Zagrożenie dla hodowców owoców

By in , ,
No comments

W naszym państwie wszyscy bardzo doceniają owoce, szczególnie w okresie letnim kiedy jest ichniejszym dużo , a ponadto są najsmaczniejsze. Te sprowadzane z innych krajów w większości wypadków są bez smaku chociaż wyglądają dobrze. Na pewno nie tyczy się to wszystkich owoców, ale tych, które posiadają bardzo dobre okoliczności wzrostu w naszym klimacie.

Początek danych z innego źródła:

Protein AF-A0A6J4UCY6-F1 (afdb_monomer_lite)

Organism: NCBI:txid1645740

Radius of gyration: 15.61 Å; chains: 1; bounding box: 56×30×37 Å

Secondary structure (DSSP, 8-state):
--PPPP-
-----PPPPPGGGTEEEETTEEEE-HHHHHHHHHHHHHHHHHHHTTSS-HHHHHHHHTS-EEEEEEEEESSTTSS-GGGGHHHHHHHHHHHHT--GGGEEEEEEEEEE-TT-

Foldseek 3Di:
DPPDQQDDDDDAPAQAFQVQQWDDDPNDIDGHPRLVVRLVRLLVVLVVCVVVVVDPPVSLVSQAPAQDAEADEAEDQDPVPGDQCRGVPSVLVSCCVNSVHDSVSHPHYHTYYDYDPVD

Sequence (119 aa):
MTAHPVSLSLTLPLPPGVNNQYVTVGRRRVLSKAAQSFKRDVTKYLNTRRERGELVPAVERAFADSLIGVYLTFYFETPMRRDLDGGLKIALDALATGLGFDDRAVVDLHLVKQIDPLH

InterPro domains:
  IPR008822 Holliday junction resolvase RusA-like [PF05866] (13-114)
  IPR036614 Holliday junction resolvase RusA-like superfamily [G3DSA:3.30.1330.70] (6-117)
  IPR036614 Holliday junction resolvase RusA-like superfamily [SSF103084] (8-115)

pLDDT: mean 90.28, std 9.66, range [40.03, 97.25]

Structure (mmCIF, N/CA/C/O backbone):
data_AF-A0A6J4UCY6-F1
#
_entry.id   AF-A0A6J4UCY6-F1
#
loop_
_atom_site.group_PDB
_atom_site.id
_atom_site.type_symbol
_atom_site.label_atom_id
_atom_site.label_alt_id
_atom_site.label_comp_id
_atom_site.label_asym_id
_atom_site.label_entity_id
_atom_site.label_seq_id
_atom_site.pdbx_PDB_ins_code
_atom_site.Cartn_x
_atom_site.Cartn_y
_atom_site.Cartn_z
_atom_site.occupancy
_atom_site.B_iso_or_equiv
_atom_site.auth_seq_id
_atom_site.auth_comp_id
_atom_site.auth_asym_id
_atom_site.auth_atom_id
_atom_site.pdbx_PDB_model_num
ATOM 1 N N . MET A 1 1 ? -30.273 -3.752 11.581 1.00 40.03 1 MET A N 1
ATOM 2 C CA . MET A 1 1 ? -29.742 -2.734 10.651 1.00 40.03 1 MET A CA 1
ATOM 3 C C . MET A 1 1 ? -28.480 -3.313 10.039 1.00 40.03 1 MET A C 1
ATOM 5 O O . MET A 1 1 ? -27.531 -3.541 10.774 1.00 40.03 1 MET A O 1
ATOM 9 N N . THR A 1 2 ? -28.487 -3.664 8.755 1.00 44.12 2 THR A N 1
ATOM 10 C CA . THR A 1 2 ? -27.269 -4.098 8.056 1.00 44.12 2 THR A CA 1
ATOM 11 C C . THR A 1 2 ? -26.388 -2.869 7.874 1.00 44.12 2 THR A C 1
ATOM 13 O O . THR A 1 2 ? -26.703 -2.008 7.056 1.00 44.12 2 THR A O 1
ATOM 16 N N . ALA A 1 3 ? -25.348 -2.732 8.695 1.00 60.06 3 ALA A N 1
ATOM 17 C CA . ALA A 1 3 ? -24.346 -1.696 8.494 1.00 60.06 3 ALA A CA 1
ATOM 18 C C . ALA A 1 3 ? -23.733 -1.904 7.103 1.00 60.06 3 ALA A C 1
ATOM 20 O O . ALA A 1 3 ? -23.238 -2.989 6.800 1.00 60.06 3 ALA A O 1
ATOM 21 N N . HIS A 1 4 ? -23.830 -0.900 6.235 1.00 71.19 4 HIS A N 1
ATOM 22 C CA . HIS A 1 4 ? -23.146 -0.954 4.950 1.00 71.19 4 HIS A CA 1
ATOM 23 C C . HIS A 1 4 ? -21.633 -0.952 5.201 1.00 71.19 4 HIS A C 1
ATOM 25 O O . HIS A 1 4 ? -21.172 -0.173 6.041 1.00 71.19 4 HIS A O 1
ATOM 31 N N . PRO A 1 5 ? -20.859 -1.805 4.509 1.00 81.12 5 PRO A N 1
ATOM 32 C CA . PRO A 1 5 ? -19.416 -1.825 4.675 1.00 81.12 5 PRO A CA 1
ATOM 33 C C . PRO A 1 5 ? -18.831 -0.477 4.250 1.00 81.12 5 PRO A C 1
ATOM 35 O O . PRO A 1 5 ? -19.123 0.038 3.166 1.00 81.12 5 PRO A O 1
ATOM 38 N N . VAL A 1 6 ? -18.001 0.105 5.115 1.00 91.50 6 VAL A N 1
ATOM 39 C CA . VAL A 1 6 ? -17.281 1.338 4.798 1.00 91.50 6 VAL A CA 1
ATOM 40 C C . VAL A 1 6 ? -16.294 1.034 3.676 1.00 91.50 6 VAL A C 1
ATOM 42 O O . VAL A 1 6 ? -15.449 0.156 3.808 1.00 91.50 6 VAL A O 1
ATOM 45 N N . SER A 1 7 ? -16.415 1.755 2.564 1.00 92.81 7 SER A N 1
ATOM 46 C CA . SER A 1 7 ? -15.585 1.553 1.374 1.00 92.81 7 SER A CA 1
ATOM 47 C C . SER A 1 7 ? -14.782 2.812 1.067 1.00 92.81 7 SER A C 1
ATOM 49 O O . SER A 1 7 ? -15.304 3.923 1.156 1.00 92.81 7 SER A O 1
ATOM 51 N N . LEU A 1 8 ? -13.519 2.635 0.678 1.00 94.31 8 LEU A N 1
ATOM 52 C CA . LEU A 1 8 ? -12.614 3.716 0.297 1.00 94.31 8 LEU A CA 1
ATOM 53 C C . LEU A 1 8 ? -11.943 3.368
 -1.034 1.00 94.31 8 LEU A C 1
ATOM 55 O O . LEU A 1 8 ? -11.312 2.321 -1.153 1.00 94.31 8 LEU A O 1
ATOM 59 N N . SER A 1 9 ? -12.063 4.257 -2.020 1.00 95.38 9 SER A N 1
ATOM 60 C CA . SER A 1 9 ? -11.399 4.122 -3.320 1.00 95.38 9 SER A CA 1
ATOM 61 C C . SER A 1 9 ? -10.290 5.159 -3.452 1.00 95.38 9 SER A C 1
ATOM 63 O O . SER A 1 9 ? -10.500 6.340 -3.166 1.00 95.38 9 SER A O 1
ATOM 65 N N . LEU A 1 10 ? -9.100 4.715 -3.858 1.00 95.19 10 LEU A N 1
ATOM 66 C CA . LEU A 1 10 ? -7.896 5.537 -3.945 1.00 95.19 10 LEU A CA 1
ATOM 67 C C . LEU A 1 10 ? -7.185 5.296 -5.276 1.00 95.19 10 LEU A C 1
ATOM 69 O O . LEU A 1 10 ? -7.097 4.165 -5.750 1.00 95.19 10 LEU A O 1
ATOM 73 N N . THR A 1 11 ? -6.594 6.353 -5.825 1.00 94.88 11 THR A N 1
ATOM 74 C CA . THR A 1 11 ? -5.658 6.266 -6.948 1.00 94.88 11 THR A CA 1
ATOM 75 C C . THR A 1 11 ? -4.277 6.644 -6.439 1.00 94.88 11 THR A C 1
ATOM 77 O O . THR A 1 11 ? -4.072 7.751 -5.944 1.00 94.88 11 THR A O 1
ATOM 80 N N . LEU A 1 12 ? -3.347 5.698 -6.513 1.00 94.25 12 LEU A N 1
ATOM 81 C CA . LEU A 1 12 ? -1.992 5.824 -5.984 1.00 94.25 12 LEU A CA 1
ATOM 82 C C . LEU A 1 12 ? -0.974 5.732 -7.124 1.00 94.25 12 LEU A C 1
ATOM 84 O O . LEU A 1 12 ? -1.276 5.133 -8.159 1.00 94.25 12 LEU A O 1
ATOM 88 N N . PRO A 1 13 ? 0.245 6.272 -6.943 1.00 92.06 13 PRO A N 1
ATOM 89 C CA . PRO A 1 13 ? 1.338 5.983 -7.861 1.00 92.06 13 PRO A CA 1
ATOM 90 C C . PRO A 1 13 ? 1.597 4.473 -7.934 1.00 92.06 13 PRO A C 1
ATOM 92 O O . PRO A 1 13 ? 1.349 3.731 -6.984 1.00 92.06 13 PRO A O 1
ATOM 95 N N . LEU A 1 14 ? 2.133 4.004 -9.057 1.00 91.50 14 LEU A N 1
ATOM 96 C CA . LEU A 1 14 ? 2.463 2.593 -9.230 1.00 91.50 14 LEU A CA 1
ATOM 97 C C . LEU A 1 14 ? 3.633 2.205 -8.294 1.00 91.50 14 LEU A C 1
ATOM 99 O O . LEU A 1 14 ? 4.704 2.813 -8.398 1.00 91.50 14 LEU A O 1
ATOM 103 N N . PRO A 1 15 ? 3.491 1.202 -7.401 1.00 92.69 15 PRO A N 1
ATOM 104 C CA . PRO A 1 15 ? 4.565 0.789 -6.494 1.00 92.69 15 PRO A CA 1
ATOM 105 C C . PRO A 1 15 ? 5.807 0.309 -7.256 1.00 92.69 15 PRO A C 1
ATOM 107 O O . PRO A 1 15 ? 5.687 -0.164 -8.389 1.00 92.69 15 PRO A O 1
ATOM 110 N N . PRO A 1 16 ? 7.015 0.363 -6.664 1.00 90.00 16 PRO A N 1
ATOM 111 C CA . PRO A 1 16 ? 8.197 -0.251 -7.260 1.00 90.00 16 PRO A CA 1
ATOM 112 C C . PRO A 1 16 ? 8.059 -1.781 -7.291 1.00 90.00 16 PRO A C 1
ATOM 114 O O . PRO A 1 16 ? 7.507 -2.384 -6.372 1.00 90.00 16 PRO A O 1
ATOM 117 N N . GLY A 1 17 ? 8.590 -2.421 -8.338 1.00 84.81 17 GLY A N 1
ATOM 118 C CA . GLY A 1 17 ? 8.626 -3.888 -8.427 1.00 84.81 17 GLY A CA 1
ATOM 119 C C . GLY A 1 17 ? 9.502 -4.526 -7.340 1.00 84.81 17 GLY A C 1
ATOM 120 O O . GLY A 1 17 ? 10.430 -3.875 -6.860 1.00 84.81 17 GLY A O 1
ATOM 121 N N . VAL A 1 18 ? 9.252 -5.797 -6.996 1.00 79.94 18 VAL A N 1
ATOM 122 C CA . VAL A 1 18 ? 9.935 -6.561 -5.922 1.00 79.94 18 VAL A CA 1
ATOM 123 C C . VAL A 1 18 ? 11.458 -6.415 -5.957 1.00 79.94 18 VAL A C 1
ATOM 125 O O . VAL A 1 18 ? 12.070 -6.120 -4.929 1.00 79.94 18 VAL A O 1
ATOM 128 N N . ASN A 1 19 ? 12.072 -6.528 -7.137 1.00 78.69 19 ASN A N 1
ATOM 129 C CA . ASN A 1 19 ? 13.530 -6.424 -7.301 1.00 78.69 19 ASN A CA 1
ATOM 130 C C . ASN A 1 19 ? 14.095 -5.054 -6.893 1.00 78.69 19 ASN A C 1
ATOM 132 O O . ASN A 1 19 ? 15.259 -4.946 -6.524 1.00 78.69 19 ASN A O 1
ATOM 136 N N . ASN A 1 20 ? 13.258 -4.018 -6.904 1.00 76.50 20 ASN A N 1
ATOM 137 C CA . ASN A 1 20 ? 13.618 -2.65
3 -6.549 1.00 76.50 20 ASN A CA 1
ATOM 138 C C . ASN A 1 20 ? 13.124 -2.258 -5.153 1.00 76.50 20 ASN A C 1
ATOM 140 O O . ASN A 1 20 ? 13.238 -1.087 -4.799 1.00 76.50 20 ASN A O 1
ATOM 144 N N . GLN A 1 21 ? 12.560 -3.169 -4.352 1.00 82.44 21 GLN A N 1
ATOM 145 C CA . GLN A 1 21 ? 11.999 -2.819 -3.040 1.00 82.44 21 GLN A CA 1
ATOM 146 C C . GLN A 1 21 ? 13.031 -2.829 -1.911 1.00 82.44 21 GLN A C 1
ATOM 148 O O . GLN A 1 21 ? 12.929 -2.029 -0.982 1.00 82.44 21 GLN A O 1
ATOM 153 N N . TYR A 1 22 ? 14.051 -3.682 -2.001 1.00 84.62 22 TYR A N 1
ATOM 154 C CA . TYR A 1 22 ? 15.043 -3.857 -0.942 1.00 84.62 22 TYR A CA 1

Stale powiększająca się ilość ludzi zakłada sady, gdzie hoduje wszelakiego rodzaju owoce. Niestety jest to biznes, który uzależniony jest od warunków atmosferycznych i dlatego w różnorakich latach smaczniejsze są inne rodzaje owoców i jest ichniejszym więcej. Co więcej hodowcy muszą bardzo dbać o owoce i krzewy. Bardzo dużą przeszkodą są szkodniki, które mogą spowodować, że owoców będzie niedużo i nie będą nadawały się na sprzedaż.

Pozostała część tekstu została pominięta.